22/06/2022 às 11h53min - Atualizada em 22/06/2022 às 11h53min

Terremoto no Afeganistão mata 1.000 pessoas, o mais mortal em décadas

Um forte terremoto atingiu uma região rural e montanhosa do leste do Afeganistão na quarta-feira, matando 1.000 pessoas e ferindo outras 1.500 em um dos tremores mais mortais em décadas, informou a agência de notícias estatal. As autoridades alertaram que o número já sombrio ainda pode aumentar.

Luiz Custodio
theepochtimes

As informações permaneceram escassas sobre o tremor de magnitude 6,1 que danificou edifícios nas províncias de Khost e Paktika. Os esforços de resgate provavelmente serão complicados, já que muitas agências internacionais de ajuda deixaram o Afeganistão após a tomada do país pelo Talibã no ano passado e a retirada caótica dos militares dos EUA da guerra mais longa de sua história.

O Departamento Meteorológico do vizinho Paquistão disse que o epicentro do terremoto foi na província de Paktika, no Afeganistão, perto da fronteira e cerca de 50 quilômetros a sudoeste da cidade de Khost. Esses tremores podem causar danos graves, principalmente em uma área como esta, onde as casas e outros edifícios são mal construídos e os deslizamentos de terra são comuns.

Imagens da província de Paktika mostraram pessoas sendo transportadas em helicópteros para serem transportadas de avião da área. Outros foram tratados no chão. Um residente podia ser visto recebendo fluidos intravenosos enquanto estava sentado em uma cadeira de plástico do lado de fora dos escombros de sua casa e outros ainda estavam esparramados em macas. Outras imagens mostraram moradores mexendo em tijolos de barro e outros escombros de casas de pedra destruídas.

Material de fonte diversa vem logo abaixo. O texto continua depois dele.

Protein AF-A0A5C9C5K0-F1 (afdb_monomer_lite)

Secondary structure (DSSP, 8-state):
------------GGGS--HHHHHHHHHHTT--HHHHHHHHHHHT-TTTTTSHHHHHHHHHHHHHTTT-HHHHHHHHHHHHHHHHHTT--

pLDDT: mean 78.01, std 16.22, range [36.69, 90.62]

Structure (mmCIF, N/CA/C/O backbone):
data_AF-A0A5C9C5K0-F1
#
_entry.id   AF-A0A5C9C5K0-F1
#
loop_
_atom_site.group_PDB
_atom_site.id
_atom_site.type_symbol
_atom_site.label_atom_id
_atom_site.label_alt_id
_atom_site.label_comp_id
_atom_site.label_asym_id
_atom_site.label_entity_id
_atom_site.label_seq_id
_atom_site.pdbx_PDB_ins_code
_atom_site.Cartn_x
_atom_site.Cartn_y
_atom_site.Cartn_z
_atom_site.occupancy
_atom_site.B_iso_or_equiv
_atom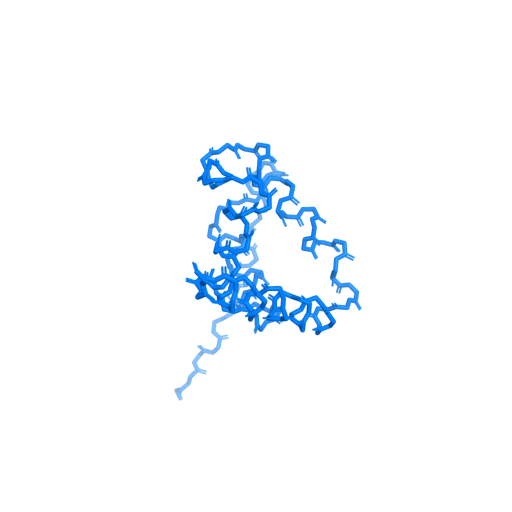_site.auth_seq_id
_atom_site.auth_comp_id
_atom_site.auth_asym_id
_atom_site.auth_atom_id
_atom_site.pdbx_PDB_model_num
ATOM 1 N N . MET A 1 1 ? -11.397 -30.489 15.776 1.00 49.50 1 MET A N 1
ATOM 2 C CA . MET A 1 1 ? -10.669 -30.339 14.503 1.00 49.50 1 MET A CA 1
ATOM 3 C C . MET A 1 1 ? -10.833 -28.901 14.040 1.00 49.50 1 MET A C 1
ATOM 5 O O . MET A 1 1 ? -11.889 -28.579 13.528 1.00 49.50 1 MET A O 1
ATOM 9 N N . VAL A 1 2 ? -9.858 -28.048 14.346 1.00 47.31 2 VAL A N 1
ATOM 10 C CA . VAL A 1 2 ? -9.245 -27.044 13.460 1.00 47.31 2 VAL A CA 1
ATOM 11 C C . VAL A 1 2 ? -7.968 -26.648 14.193 1.00 47.31 2 VAL A C 1
ATOM 13 O O . VAL A 1 2 ? -7.998 -25.928 15.185 1.00 47.31 2 VAL A O 1
ATOM 16 N N . ASP A 1 3 ? -6.868 -27.281 13.803 1.00 36.69 3 ASP A N 1
ATOM 17 C CA . ASP A 1 3 ? -5.537 -26.870 14.225 1.00 36.69 3 ASP 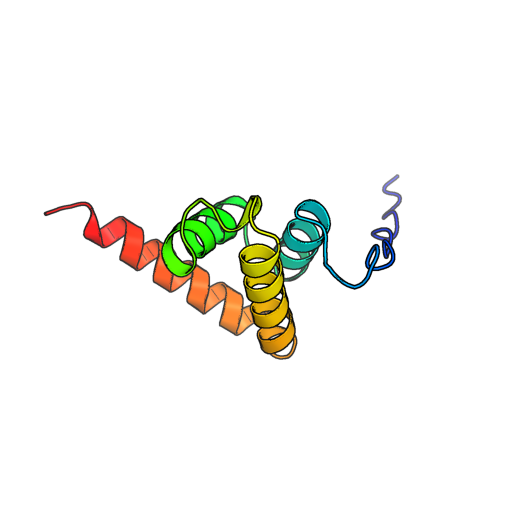A CA 1
ATOM 18 C C . ASP A 1 3 ? -5.287 -25.528 13.534 1.00 36.69 3 ASP A C 1
ATOM 20 O O . ASP A 1 3 ? -5.117 -25.468 12.316 1.00 36.69 3 ASP A O 1
ATOM 24 N N . ALA A 1 4 ? -5.429 -24.435 14.283 1.00 49.69 4 ALA A N 1
ATOM 25 C CA . ALA A 1 4 ? -4.981 -23.127 13.844 1.00 49.69 4 ALA A CA 1
ATOM 26 C C . ALA A 1 4 ? -3.455 -23.173 13.881 1.00 49.69 4 ALA A C 1
ATOM 28 O O . ALA A 1 4 ? -2.840 -22.805 14.881 1.00 49.69 4 ALA A O 1
ATOM 29 N N . SER A 1 5 ? -2.865 -23.723 12.819 1.00 44.88 5 SER A N 1
ATOM 30 C CA . SER A 1 5 ? -1.423 -23.748 12.655 1.00 44.88 5 SER A CA 1
ATOM 31 C C . SER A 1 5 ? -0.915 -22.313 12.815 1.00 44.88 5 SER A C 1
ATOM 33 O O . SER A 1 5 ? -1.453 -21.413 12.157 1.00 44.88 5 SER A O 1
ATOM 35 N N . PRO A 1 6 ? 0.058 -22.066 13.712 1.00 46.41 6 PRO A N 1
ATOM 36 C CA . PRO A 1 6 ? 0.663 -20.755 13.818 1.00 46.41 6 PRO A CA 1
ATOM 37 C C . PRO A 1 6 ? 1.223 -20.450 12.438 1.00 46.41 6 PRO A C 1
ATOM 39 O O . PRO A 1 6 ? 1.928 -21.274 11.854 1.00 46.41 6 PRO A O 1
ATOM 42 N N . VAL A 1 7 ? 0.813 -19.312 11.883 1.00 51.53 7 VAL A N 1
ATOM 43 C CA . VAL A 1 7 ? 1.380 -18.792 10.647 1.00 51.53 7 VAL A CA 1
ATOM 44 C C . VAL A 1 7 ? 2.875 -18.754 10.911 1.00 51.53 7 VAL A C 1
ATOM 46 O O . VAL A 1 7 ? 3.334 -18.067 11.820 1.00 51.53 7 VAL A O 1
ATOM 49 N N . ASP A 1 8 ? 3.586 -19.641 10.231 1.00 44.03 8 ASP A N 1
ATOM 50 C CA . ASP A 1 8 ? 5.015 -19.822 10.365 1.00 44.03 8 ASP A CA 1
ATOM 51 C C . ASP A 1 8 ? 5.622 -18.425 10.178 1.00 44.03 8 ASP A C 1
ATOM 53 O O . ASP A 1 8 ? 5.525 -17.843 9.092 1.00 44.03 8 ASP A O 1
ATOM 57 N N . GLU A 1 9 ? 6.132 -17.835 11.264 1.00 45.22 9 GLU A N 1
ATOM 58 C CA . GLU A 1 9 ? 6.963 -16.633 11.258 1.00 45.22 9 GLU A CA 1
ATOM 59 C C . GLU A 1 9 ? 8.250 -17.003 10.517 1.00 45.22 9 GLU A C 1
ATOM 61 O O . GLU A 1 9 ? 9.313 -17.210 11.099 1.00 45.22 9 GLU A O 1
ATOM 66 N N . GLN A 1 10 ? 8.119 -17.168 9.201 1.00 46.59 10 GLN A N 1
ATOM 67 C CA . GLN A 1 10 ? 9.195 -17.459 8.282 1.00 46.59 10 GLN A CA 1
ATOM 68 C C . GLN A 1 10 ? 10.197 -16.320 8.461 1.00 46.59 10 GLN A C 1
ATOM 70 O O . GLN A 1 10 ? 9.852 -15.170 8.157 1.00 46.59 10 GLN A O 1
ATOM 75 N N . PRO A 1 11 ? 11.413 -16.587 8.971 1.00 47.50 11 PRO A N 1
ATOM 76 C CA . PRO A 1 11 ? 12.390 -15.537 9.175 1.00 47.50 11 PRO A CA 1
ATOM 77 C C . PRO A 1 11 ? 12.609 -14.849 7.831 1.00 47.50 11 PRO A C 1
ATOM 79 O O . PRO A 1 11 ? 12.744 -15.530 6.811 1.00 47.50 11 PRO A O 1
ATOM 82 N N . LEU A 1 12 ? 12.597 -13.511 7.829 1.00 53.25 12 LEU A N 1
ATOM 83 C CA . LEU A 1 12 ? 12.945 -12.667 6.685 1.00 53.25 12 LEU A CA 1
ATOM 84 C C . LEU A 1 12 ? 14.226 -13.223 6.057 1.00 53.25 12 LEU A C 1
ATOM 86 O O . LEU A 1 12 ? 15.321 -12.951 6.550 1.00 53.25 12 LEU A O 1
ATOM 90 N N . GLN A 1 13 ? 14.091 -14.041 5.008 1.00 51.31 13 GLN A N 1
ATOM 91 C CA . GLN A 1 13 ? 15.212 -14.701 4.351 1.00 51.31 13 GLN A CA 1
ATOM 92 C C . GLN A 1 13 ? 16.043 -13.586 3.715 1.00 51.31 13 GLN A C 1
ATOM 94 O O . GLN A 1 13 ? 15.730 -13.083 2.639 1.00 51.31 13 GLN A O 1
ATOM 99 N N . ASN A 1 14 ? 17.068 -13.142 4.438 1.00 50.97 14 ASN A N 1
ATOM 100 C CA . ASN A 1 14 ? 18.039 -12.125 4.044 1.00 50.97 14 ASN A CA 1
ATOM 101 C C . ASN A 1 14 ? 17.534 -10.667 4.068 1.00 50.97 14 ASN A C 1
ATOM 103 O O . ASN A 1 14 ? 18.014 -9.844 3.292 1.00 50.97 14 ASN A O 1
ATOM 107 N N . GLY A 1 15 ? 16.579 -10.321 4.943 1.00 59.06 15 GLY A N 1
ATOM 108 C CA . GLY A 1 15 ? 16.123 -8.927 5.117 1.00 59.06 15 GLY A CA 1
ATOM 109 C C . GLY A 1 15 ? 15.310 -8.360 3.945 1.00 59.06 15 GLY A C 1
ATOM 110 O O . GLY A 1 15 ? 14.940 -7.189 3.960 1.00 59.06 15 GLY A O 1
ATOM 111 N N . HIS A 1 16 ? 15.003 -9.186 2.941 1.00 63.41 16 HIS A N 1
ATOM 112 C CA . HIS A 1 16 ? 14.072 -8.870 1.865 1.00 63.41 16 HIS A CA 1
ATOM 113 C C . HIS A 1 16 ? 12.903 -9.860 1.916 1.00 63.41 16 HIS A C 1
ATOM 115 O O . HIS A 1 16 ? 13.108 -11.047 1.664 1.00 63.41 16 HIS A O 1
ATOM 121 N N . PRO A 1 17 ? 11.671 -9.403 2.171 1.00 73.38 17 PRO A N 1
ATOM 122 C CA . PRO A 1 17 ? 10.505 -10.278 2.246 1.00 73.38 17 PRO A CA 1
ATOM 123 C C . PRO A 1 17 ? 10.281 -10.959 0.904 1.00 73.38 17 PRO A C 1
ATOM 125 O O . PRO A 1 17 ? 10.411 -10.327 -0.145 1.00 73.38 17 PRO A O 1
ATOM 128 N N . SER A 1 18 ? 9.932 -12.238 0.920 1.00 82.44 18 SER A N 1
ATOM 129 C CA . SER A 1 18 ? 9.507 -12.951 -0.288 1.00 82.44 18 SER A CA 1
ATOM 130 C C . SER A 1 18 ? 8.129 -12.471 -0.751 1.00 82.44 18 SER A C 1
ATOM 132 O O . SER A 1 18 ? 7.362 -11.910 0.029 1.00 82.44 18 SER A O 1
ATOM 134 N N . PHE A 1 19 ? 7.787 -12.692 -2.026 1.00 83.50 19 PHE A N 1
ATOM 135 C CA . PHE A 1 19 ? 6.464 -12.316 -2.549 1.00 83.50 19 PHE A CA 1
ATOM 136 C C . PHE A 1 19 ? 5.335 -12.970 -1.741 1.00 83.50 19 PHE A C 1
ATOM 138 O O . PHE A 1 19 ? 4.375 -12.301 -1.377 1.00 83.50 19 PHE A O 1
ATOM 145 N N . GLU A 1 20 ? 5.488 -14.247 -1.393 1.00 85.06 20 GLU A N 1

O funcionário de emergência afegão Sharafuddin Muslim deu o número de mortos em uma entrevista coletiva na quarta-feira. Mais cedo, o diretor-geral da agência de notícias estatal Bakhtar, Abdul Wahid Rayan, escreveu no Twitter que 90 casas foram destruídas em Paktika e acredita-se que dezenas de pessoas estão presas sob os escombros.

Bilal Karimi, vice-porta-voz do Talibã, não deu um número específico de mortos, mas escreveu no Twitter que centenas de pessoas foram mortas e feridas no terremoto, que abalou quatro distritos de Paktika.

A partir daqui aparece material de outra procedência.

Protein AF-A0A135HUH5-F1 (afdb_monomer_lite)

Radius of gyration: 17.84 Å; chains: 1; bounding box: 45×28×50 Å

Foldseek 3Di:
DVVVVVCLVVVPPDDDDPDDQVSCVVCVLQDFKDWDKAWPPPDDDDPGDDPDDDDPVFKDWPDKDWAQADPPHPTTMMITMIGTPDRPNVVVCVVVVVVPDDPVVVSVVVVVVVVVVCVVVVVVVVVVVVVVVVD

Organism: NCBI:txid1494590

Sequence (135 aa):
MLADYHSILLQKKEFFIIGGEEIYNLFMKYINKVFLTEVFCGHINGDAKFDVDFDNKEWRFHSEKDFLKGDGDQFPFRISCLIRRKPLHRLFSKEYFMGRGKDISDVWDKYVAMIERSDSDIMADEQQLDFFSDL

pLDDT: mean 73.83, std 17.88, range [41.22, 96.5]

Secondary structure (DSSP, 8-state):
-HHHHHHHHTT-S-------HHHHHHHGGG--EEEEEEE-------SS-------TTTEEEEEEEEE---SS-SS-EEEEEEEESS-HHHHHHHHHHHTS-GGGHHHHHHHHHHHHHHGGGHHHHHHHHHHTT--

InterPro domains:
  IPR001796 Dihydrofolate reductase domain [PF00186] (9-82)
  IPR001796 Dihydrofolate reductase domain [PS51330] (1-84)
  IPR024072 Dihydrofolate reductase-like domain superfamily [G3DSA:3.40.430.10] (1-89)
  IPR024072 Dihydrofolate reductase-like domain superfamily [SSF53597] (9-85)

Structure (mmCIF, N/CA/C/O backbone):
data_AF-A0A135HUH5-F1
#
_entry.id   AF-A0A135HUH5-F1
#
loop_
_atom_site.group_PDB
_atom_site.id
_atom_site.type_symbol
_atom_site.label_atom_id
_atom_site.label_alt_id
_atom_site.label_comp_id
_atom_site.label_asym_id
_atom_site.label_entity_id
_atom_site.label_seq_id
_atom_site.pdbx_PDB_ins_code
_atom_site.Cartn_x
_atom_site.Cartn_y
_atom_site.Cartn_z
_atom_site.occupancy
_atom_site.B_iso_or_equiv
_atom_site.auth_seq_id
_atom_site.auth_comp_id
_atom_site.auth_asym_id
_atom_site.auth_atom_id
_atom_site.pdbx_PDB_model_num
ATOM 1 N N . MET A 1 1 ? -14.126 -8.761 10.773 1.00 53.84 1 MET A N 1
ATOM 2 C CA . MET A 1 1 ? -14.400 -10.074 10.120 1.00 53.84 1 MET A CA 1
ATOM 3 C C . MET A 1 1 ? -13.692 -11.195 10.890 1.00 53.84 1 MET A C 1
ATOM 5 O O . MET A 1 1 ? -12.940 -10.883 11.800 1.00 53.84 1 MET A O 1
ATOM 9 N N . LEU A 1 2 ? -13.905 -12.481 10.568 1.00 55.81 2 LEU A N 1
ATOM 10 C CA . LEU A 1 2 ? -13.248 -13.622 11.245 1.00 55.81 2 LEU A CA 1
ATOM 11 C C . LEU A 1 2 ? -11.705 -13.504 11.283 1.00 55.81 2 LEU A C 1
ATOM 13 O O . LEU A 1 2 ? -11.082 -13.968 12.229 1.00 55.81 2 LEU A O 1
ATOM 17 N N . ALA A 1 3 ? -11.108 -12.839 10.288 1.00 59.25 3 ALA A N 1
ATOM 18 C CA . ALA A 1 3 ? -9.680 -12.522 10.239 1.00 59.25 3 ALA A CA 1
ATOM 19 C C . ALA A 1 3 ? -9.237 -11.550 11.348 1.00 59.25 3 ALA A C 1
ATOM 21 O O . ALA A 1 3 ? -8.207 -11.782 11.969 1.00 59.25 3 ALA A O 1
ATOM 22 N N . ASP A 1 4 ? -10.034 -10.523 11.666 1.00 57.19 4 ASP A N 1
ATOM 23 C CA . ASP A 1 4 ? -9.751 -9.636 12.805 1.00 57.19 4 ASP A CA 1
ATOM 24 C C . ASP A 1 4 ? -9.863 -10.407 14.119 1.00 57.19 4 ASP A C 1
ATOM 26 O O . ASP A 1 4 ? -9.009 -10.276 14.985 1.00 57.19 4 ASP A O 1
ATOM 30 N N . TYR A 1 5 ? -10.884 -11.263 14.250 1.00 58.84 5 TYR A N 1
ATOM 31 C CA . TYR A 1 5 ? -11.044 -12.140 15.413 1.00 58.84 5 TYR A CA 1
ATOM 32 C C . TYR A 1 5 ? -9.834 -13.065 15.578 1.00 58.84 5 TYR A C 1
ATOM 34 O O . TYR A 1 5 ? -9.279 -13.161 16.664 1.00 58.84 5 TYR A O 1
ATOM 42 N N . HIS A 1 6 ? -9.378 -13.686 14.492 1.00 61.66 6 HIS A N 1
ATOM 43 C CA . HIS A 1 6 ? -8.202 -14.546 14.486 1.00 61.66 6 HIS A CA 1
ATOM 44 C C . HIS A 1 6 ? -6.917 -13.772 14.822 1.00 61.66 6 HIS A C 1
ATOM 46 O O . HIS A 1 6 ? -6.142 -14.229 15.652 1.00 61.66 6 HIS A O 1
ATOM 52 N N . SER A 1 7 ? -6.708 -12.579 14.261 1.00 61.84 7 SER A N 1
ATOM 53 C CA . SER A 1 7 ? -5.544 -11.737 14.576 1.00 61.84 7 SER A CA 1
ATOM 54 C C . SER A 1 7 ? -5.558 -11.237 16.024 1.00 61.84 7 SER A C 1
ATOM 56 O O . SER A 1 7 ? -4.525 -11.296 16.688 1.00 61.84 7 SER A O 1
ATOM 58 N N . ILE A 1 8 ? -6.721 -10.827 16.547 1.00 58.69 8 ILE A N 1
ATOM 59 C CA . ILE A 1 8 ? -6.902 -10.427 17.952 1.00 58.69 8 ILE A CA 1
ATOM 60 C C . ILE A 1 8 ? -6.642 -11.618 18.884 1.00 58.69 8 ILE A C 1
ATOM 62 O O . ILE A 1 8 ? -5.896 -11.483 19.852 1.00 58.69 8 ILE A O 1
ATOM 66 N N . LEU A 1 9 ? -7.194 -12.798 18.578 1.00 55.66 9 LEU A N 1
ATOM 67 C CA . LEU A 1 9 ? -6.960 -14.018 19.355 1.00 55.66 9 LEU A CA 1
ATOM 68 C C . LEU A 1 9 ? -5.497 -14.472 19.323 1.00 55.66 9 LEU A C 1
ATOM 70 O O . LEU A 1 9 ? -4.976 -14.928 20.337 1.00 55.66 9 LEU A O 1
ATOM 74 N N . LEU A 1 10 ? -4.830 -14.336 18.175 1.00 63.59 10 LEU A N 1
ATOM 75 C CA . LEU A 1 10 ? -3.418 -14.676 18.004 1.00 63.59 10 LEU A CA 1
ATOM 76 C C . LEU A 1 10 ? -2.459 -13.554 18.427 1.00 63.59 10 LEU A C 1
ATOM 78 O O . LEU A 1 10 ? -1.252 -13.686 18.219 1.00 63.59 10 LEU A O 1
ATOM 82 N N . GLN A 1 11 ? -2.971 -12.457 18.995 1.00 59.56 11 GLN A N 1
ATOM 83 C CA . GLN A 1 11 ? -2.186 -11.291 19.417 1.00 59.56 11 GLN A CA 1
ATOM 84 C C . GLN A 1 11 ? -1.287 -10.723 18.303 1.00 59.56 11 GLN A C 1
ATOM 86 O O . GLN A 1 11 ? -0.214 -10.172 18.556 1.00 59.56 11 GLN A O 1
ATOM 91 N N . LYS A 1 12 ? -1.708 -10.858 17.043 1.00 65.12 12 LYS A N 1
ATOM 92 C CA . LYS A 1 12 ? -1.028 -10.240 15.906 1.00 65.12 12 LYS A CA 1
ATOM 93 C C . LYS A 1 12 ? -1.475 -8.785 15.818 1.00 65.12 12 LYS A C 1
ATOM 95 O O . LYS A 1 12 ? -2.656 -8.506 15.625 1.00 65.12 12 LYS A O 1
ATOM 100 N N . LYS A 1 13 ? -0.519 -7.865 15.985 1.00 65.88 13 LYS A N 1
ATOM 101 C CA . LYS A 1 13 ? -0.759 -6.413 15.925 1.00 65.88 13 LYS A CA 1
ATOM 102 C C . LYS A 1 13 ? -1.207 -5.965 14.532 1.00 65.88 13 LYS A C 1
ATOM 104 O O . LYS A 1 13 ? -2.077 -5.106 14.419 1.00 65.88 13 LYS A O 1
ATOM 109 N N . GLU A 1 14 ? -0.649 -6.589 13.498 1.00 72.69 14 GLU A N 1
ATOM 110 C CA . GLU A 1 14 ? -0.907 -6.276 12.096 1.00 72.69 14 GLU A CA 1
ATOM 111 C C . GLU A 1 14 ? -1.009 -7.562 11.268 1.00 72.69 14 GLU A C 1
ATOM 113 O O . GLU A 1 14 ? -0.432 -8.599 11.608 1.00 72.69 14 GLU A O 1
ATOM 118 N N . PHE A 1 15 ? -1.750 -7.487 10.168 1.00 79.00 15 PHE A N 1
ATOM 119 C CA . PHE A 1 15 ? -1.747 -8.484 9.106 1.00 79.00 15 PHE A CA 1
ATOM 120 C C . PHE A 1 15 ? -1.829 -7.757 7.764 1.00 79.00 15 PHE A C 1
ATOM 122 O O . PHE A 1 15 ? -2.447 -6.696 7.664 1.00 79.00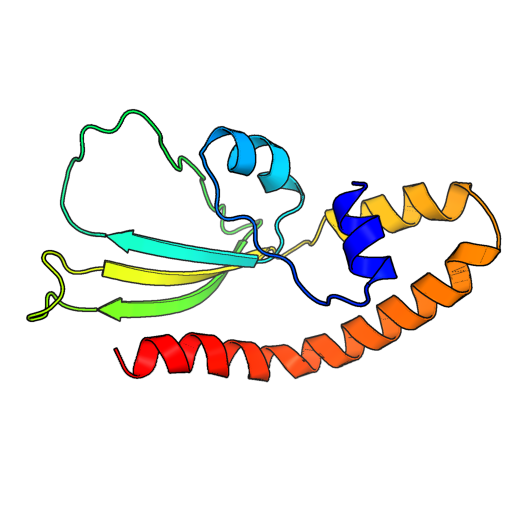 15 PHE A O 1
ATOM 129 N N . PHE A 1 16 ? -1.199 -8.326 6.740 1.00 84.69 16 PHE A N 1
ATOM 130 C CA . PHE A 1 16 ? -1.081 -7.699 5.429 1.00 84.69 16 PHE A CA 1
ATOM 131 C C . PHE A 1 16 ? -2.050 -8.327 4.435 1.00 84.69 16 PHE A C 1
ATOM 133 O O . PHE A 1 16 ? -2.189 -9.549 4.364 1.00 84.69 16 PHE A O 1
ATOM 140 N N . ILE A 1 17 ? -2.695 -7.473 3.644 1.00 86.88 17 ILE A N 1
ATOM 141 C CA . ILE A 1 17 ? -3.454 -7.870 2.462 1.00 86.88 17 ILE A CA 1
ATOM 142 C C . ILE A 1 17 ? -2.581 -7.579 1.245 1.00 86.88 17 ILE A C 1
ATOM 144 O O . ILE A 1 17 ? -2.242 -6.427 0.993 1.00 86.88 17 ILE A O 1
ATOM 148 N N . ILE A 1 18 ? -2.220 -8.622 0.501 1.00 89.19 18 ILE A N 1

“Pedimos a todas as agências de ajuda que enviem equipes para a área imediatamente para evitar mais catástrofes”, escreveu ele.

Foto do Epoch Times

Foto do Epoch Times

Afegãos evacuam feridos em um terremoto na província de Paktika, leste do Afeganistão, em 22 de junho de 2022. (Agência de Notícias Bakhtar via AP)
 

Em apenas um distrito da província vizinha de Khost, o terremoto matou pelo menos 25 pessoas e feriu mais de 95 outras, disseram autoridades locais.

Em Cabul, o primeiro-ministro Mohammad Hassan Akhund convocou uma reunião de emergência no palácio presidencial para coordenar o esforço de socorro às vítimas em Paktika e Khost.

A “resposta está a caminho”, escreveu no Twitter o coordenador residente da ONU no Afeganistão, Ramiz Alakbarov.

Algumas áreas remotas do Paquistão viram relatos de danos a casas perto da fronteira afegã, mas não ficou imediatamente claro se isso foi devido à chuva ou ao terremoto, disse Taimoor Khan, porta-voz de gerenciamento de desastres na área.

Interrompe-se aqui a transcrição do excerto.